ServiceHunter AG
- Company type: Private
- Industry: Automated services
- Founded: July 27, 2010
- Founder: David Christen; Daniel Moser;
- Area served: Switzerland; Germany;
- Services: quitt

= ServiceHunter =

Swiss business services company

ServiceHunter AG is a ETH spin-off Swiss company. It is behind quitt, a platform specializing in automated services for the registration, insurance, and payroll accounting of private employees.

As of 2024, almost 30,000 private households with a total payroll of over CHF 400 million have handed over the administration of their employment relationships to quitt.

== History ==

ServiceHunter AG was founded by David Christen and Daniel Moser in Zurich on July 27, 2010. The company was built on the concept of focusing on the development of a platform for the posting and fulfillment of job requests with automated legalization of these employment relationships.

In 2011, ServiceHunter AG launched quitt, pivoting away from the platform to focus on automating the registration and accounting of social security contributions for private individuals.

In 2012, Luzius Meisser, Thomas Dübendorfer, Myke Näf, and Paul Sevinç, along with private investors, contributed to a financing round of 600,000 Swiss francs, and quitt was recognized among the Top 100 Startups in Switzerland.

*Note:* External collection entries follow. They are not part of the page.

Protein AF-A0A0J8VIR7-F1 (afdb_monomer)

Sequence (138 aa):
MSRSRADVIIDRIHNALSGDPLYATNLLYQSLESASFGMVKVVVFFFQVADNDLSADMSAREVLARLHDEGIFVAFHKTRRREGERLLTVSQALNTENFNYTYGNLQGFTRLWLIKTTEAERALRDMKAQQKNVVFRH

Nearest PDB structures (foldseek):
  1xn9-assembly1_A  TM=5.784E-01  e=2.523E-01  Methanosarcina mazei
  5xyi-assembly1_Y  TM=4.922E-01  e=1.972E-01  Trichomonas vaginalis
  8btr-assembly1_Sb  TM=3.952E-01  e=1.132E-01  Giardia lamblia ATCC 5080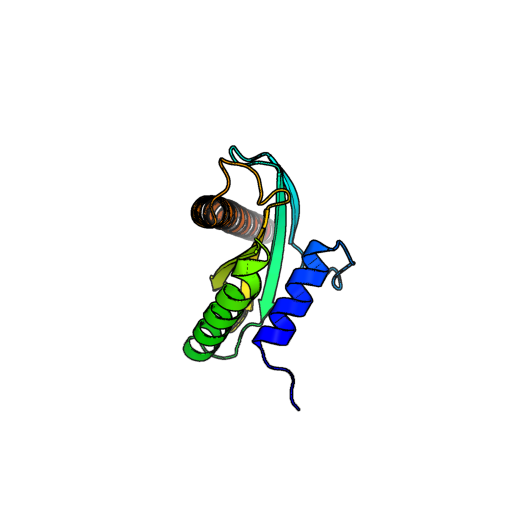3
  8jiw-assembly1_BY  TM=3.951E-01  e=1.362E-01  Triticum aestivum
  6jt0-assembly1_B  TM=2.831E-01  e=2.630E+00  Homo sapiens

Organism: NCBI:txid435910

Foldseek 3Di:
DDDDLLNVVLVVVVCQQVPPCPVVPWWDDWDWDQDPQGIKTKTKTKDQRDQDDVSSVVSQVVNQVVCLVQQKHWDWADDPPDRRITIIIMMHHPDCVRPPDDSVRVNVVSVVVVVVVVVVVVVVVVVVVVVVVVVVPD

Secondary structure (DSSP, 8-state):
-PPPHHHHHHHHHHHHHHT----TTSEEEEEEEEETTEEEEEEEEEEE--SSHHHHHHHHHHHHHHHGGGTEEEEEEE-SSSTTEEEEEEEEES-TT-TT--HHHHHHHHHHHHHHHHHHHHHHHHHHHHHHHHHTT-

Mean predicted aligned error: 6.89 Å

Structure (mmCIF, N/CA/C/O backbone):
data_AF-A0A0J8VIR7-F1
#
_entry.id   AF-A0A0J8VIR7-F1
#
loop_
_atom_site.group_PDB
_atom_site.id
_atom_site.type_symbol
_atom_site.label_atom_id
_atom_site.label_alt_id
_atom_site.label_comp_id
_atom_site.label_asym_id
_atom_site.label_entity_id
_atom_site.label_seq_id
_atom_site.pdbx_PDB_ins_code
_atom_site.Cartn_x
_atom_site.Cartn_y
_atom_site.Cartn_z
_atom_site.occupancy
_atom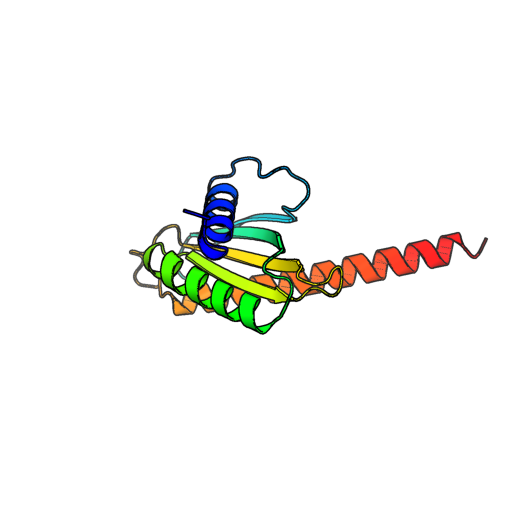_site.B_iso_or_equiv
_atom_site.auth_seq_id
_atom_site.auth_comp_id
_atom_site.auth_asym_id
_atom_site.auth_atom_id
_atom_site.pdbx_PDB_model_num
ATOM 1 N N . MET A 1 1 ? -16.889 -14.381 -16.102 1.00 46.22 1 MET A N 1
ATOM 2 C CA . MET A 1 1 ? -16.603 -12.938 -15.950 1.00 46.22 1 MET A CA 1
ATOM 3 C C . MET A 1 1 ? -15.096 -12.776 -15.829 1.00 46.22 1 MET A C 1
ATOM 5 O O . MET A 1 1 ? -14.499 -13.544 -15.084 1.00 46.22 1 MET A O 1
ATOM 9 N N . SER A 1 2 ? -14.464 -11.876 -16.586 1.00 61.31 2 SER A N 1
ATOM 10 C CA . SER A 1 2 ? -13.039 -11.573 -16.386 1.00 61.31 2 SER A CA 1
ATOM 11 C C . SER A 1 2 ? -12.867 -10.888 -15.029 1.00 61.31 2 SER A C 1
ATOM 13 O O . SER A 1 2 ? -13.582 -9.921 -14.769 1.00 61.31 2 SER A O 1
ATOM 15 N N . ARG A 1 3 ? -11.951 -11.365 -14.176 1.00 74.25 3 ARG A N 1
ATOM 16 C CA . ARG A 1 3 ? -11.604 -10.657 -12.929 1.00 74.25 3 ARG A CA 1
ATOM 17 C C . ARG A 1 3 ? -11.142 -9.240 -13.256 1.00 74.25 3 ARG A C 1
ATOM 19 O O . ARG A 1 3 ? -10.378 -9.056 -14.209 1.00 74.25 3 ARG A O 1
ATOM 26 N N . SER A 1 4 ? -11.609 -8.254 -12.491 1.00 86.19 4 SER A N 1
ATOM 27 C CA . SER A 1 4 ? -11.150 -6.880 -12.667 1.00 86.19 4 SER A CA 1
ATOM 28 C C . SER A 1 4 ? -9.674 -6.778 -12.267 1.00 86.19 4 SER A C 1
ATOM 30 O O . SER A 1 4 ? -9.147 -7.593 -11.507 1.00 86.19 4 SER A O 1
ATOM 32 N N . ARG A 1 5 ? -8.968 -5.769 -12.782 1.00 84.94 5 ARG A N 1
ATOM 33 C CA . ARG A 1 5 ? -7.573 -5.505 -12.391 1.00 84.94 5 ARG A CA 1
ATOM 34 C C . ARG A 1 5 ? -7.462 -5.245 -10.887 1.00 84.94 5 ARG A C 1
ATOM 36 O O . ARG A 1 5 ? -6.522 -5.715 -10.252 1.00 84.94 5 ARG A O 1
ATOM 43 N N . ALA A 1 6 ? -8.427 -4.505 -10.341 1.00 88.50 6 ALA A N 1
ATOM 44 C CA . ALA A 1 6 ? -8.498 -4.192 -8.925 1.00 88.50 6 ALA A CA 1
ATOM 45 C C . ALA A 1 6 ? -8.686 -5.460 -8.085 1.00 88.50 6 ALA A C 1
ATOM 47 O O . ALA A 1 6 ? -7.985 -5.594 -7.090 1.00 88.50 6 ALA A O 1
ATOM 48 N N . ASP A 1 7 ? -9.514 -6.418 -8.524 1.00 90.62 7 ASP A N 1
ATOM 49 C CA . ASP A 1 7 ? -9.670 -7.711 -7.837 1.00 90.62 7 ASP A CA 1
ATOM 50 C C . ASP A 1 7 ? -8.326 -8.430 -7.695 1.00 90.62 7 ASP A C 1
ATOM 52 O O . ASP A 1 7 ? -7.966 -8.887 -6.617 1.00 90.62 7 ASP A O 1
ATOM 56 N N . VAL A 1 8 ? -7.538 -8.481 -8.774 1.00 88.94 8 VAL A N 1
ATOM 57 C CA . VAL A 1 8 ? -6.227 -9.147 -8.753 1.00 88.94 8 VAL A CA 1
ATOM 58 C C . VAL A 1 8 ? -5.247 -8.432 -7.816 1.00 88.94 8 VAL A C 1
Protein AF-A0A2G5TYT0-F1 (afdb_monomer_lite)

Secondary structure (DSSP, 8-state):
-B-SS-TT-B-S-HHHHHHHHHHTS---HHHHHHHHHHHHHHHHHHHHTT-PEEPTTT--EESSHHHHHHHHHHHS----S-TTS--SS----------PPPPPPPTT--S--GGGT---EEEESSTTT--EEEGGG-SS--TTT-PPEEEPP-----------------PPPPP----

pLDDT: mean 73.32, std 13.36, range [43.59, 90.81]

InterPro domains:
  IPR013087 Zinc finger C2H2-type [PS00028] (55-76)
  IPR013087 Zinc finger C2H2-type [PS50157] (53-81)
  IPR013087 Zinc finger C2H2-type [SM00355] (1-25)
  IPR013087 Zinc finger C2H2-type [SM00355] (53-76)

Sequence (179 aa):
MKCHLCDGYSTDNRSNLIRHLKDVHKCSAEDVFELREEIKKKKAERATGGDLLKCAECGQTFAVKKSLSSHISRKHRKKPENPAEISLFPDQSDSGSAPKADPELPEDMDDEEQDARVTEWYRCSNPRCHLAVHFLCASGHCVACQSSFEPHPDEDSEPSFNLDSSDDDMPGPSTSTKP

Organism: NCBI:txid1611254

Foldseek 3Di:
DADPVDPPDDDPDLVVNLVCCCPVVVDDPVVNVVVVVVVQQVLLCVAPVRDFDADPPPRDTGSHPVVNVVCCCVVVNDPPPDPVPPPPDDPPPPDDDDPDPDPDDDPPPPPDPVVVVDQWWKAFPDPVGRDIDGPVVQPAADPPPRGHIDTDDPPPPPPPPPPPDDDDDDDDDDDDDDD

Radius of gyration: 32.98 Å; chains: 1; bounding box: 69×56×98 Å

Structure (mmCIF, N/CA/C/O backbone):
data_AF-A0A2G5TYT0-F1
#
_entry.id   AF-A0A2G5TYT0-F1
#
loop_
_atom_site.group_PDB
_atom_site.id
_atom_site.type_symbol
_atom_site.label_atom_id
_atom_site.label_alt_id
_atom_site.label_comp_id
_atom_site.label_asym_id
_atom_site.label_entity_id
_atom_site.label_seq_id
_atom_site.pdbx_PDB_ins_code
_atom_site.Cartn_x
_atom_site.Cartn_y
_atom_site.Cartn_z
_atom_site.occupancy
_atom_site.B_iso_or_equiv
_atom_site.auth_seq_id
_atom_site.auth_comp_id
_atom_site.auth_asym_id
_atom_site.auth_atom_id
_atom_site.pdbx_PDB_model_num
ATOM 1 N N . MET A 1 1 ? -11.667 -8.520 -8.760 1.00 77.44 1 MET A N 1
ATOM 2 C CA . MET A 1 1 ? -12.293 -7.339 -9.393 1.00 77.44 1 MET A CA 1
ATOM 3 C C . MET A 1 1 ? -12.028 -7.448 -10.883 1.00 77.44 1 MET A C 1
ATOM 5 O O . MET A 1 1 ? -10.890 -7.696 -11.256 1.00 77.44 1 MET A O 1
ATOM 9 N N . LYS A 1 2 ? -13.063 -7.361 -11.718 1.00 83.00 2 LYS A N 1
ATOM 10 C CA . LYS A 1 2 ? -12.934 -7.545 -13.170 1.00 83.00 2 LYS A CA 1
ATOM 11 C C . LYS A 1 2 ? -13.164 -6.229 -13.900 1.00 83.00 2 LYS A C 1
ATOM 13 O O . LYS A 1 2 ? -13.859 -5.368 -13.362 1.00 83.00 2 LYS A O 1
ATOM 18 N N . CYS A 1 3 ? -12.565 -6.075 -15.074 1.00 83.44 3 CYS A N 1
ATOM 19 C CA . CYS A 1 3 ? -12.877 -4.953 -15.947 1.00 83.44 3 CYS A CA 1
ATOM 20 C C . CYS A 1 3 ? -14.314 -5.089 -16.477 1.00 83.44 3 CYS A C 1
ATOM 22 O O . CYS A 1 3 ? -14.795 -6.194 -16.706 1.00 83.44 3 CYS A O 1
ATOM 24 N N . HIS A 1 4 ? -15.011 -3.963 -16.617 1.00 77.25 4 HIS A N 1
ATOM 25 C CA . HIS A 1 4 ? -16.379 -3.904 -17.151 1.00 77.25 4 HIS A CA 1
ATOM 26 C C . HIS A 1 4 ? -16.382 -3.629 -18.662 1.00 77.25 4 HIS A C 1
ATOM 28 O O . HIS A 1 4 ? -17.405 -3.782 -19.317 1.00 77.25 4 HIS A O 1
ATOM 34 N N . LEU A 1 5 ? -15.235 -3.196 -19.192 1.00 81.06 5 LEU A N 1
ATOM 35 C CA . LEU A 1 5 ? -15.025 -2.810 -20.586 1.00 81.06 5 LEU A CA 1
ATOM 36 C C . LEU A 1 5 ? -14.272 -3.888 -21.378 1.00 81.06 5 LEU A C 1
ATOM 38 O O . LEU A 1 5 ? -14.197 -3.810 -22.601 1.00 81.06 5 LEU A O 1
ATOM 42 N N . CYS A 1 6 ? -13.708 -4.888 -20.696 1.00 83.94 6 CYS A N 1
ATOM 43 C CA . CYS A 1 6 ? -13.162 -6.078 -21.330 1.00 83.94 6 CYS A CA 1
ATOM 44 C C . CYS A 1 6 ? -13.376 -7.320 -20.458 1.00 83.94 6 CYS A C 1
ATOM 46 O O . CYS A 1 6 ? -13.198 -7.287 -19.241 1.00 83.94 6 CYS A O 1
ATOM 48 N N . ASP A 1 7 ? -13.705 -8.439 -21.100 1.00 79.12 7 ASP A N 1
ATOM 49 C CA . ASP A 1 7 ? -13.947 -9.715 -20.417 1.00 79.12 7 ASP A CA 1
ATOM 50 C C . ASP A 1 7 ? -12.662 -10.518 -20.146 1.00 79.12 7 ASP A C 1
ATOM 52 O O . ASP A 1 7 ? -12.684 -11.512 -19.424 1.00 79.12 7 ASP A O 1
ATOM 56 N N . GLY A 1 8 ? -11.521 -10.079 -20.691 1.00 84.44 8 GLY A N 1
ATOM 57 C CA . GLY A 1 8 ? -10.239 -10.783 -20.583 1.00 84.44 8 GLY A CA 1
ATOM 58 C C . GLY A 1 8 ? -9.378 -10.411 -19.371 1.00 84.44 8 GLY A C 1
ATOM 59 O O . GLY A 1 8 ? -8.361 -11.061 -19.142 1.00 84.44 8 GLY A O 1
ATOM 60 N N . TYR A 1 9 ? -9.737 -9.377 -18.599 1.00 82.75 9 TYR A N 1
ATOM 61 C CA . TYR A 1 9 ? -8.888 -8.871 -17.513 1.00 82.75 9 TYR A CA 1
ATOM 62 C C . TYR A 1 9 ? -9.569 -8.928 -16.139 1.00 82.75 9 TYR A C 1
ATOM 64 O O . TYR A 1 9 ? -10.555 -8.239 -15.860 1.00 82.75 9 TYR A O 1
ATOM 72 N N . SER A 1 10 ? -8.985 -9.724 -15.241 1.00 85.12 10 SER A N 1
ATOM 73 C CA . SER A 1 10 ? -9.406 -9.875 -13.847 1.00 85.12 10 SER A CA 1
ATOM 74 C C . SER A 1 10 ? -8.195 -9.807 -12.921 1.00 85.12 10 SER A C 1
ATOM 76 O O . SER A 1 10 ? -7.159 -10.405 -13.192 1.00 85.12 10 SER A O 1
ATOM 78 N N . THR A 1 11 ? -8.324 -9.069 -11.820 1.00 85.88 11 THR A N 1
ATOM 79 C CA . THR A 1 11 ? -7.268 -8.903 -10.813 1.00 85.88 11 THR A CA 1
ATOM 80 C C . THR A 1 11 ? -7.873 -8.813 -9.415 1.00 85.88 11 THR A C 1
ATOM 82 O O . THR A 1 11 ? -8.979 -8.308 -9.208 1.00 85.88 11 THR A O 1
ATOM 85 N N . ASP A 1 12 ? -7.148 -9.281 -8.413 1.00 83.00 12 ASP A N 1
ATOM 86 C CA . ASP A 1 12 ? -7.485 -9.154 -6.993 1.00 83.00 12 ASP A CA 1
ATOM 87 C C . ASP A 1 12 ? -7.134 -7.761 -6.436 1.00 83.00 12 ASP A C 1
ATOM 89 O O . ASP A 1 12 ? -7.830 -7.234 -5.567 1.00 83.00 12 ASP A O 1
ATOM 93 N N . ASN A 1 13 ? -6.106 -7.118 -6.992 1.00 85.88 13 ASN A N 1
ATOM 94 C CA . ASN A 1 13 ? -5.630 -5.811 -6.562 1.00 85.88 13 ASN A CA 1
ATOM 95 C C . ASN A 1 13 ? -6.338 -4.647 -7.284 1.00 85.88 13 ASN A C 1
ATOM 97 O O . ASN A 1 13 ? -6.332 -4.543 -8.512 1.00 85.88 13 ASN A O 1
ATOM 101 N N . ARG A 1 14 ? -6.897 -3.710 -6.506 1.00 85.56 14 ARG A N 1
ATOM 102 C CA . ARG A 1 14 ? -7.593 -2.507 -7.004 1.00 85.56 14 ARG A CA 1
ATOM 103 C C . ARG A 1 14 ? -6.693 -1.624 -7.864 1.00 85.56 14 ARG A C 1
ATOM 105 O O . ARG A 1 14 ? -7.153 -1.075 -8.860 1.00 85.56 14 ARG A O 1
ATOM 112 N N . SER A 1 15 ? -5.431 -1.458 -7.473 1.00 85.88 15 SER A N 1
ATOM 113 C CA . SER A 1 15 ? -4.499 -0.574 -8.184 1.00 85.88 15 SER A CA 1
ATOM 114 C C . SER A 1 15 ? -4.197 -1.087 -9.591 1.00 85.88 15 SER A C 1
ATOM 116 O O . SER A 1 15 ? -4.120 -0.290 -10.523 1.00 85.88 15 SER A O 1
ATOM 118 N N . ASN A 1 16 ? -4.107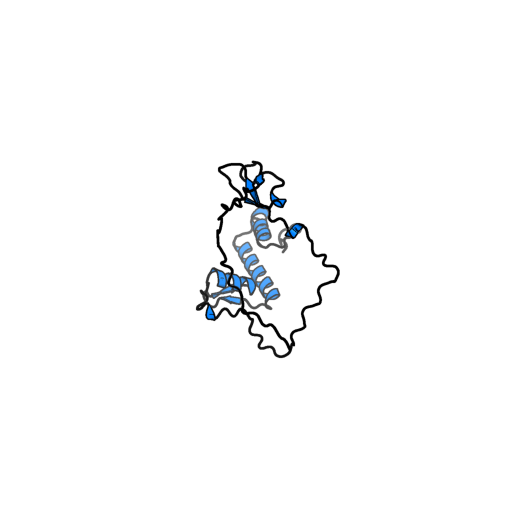 -2.410 -9.757 1.00 88.62 16 ASN A N 1
ATOM 119 C CA . ASN A 1 16 ? -3.913 -3.044 -11.059 1.00 88.62 16 ASN A CA 1
ATOM 120 C C . ASN A 1 16 ? -5.113 -2.811 -11.979 1.00 88.62 16 ASN A C 1
ATOM 122 O O . ASN A 1 16 ? -4.918 -2.438 -13.131 1.00 88.62 16 ASN A O 1
ATOM 126 N N . LEU A 1 17 ? -6.340 -2.932 -11.457 1.00 86.06 17 LEU A N 1
ATOM 127 C CA . LEU A 1 17 ? -7.551 -2.662 -12.234 1.00 86.06 17 LEU A CA 1
ATOM 128 C C . LEU A 1 17 ? -7.633 -1.192 -12.665 1.00 86.06 17 LEU A C 1
ATOM 130 O O . LEU A 1 17 ? -7.939 -0.908 -13.815 1.00 86.06 17 LEU A O 1
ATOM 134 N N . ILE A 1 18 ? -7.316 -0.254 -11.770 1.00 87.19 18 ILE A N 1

In 2015, the company received the SEF.High-Potential KMU award. In 2016, the company achieved second place in the Swiss Economic Award on the Swiss Economic Forum.

In 2020, quitt expanded its coverage to all 26 cantons of Switzerland. In 2023, ServiceHunter AG received three Best of Swiss Apps awards for their newly launched product quitt Business for startups.

== Products and services ==
ServiceHunter AG has two main products: quitt for private employers and quitt Business for startups. Quitt operates in both Switzerland and Germany. However, quitt Business is only available in Switzerland. The company's services include the entire employment process, from contract creation to insurance and payroll accounting.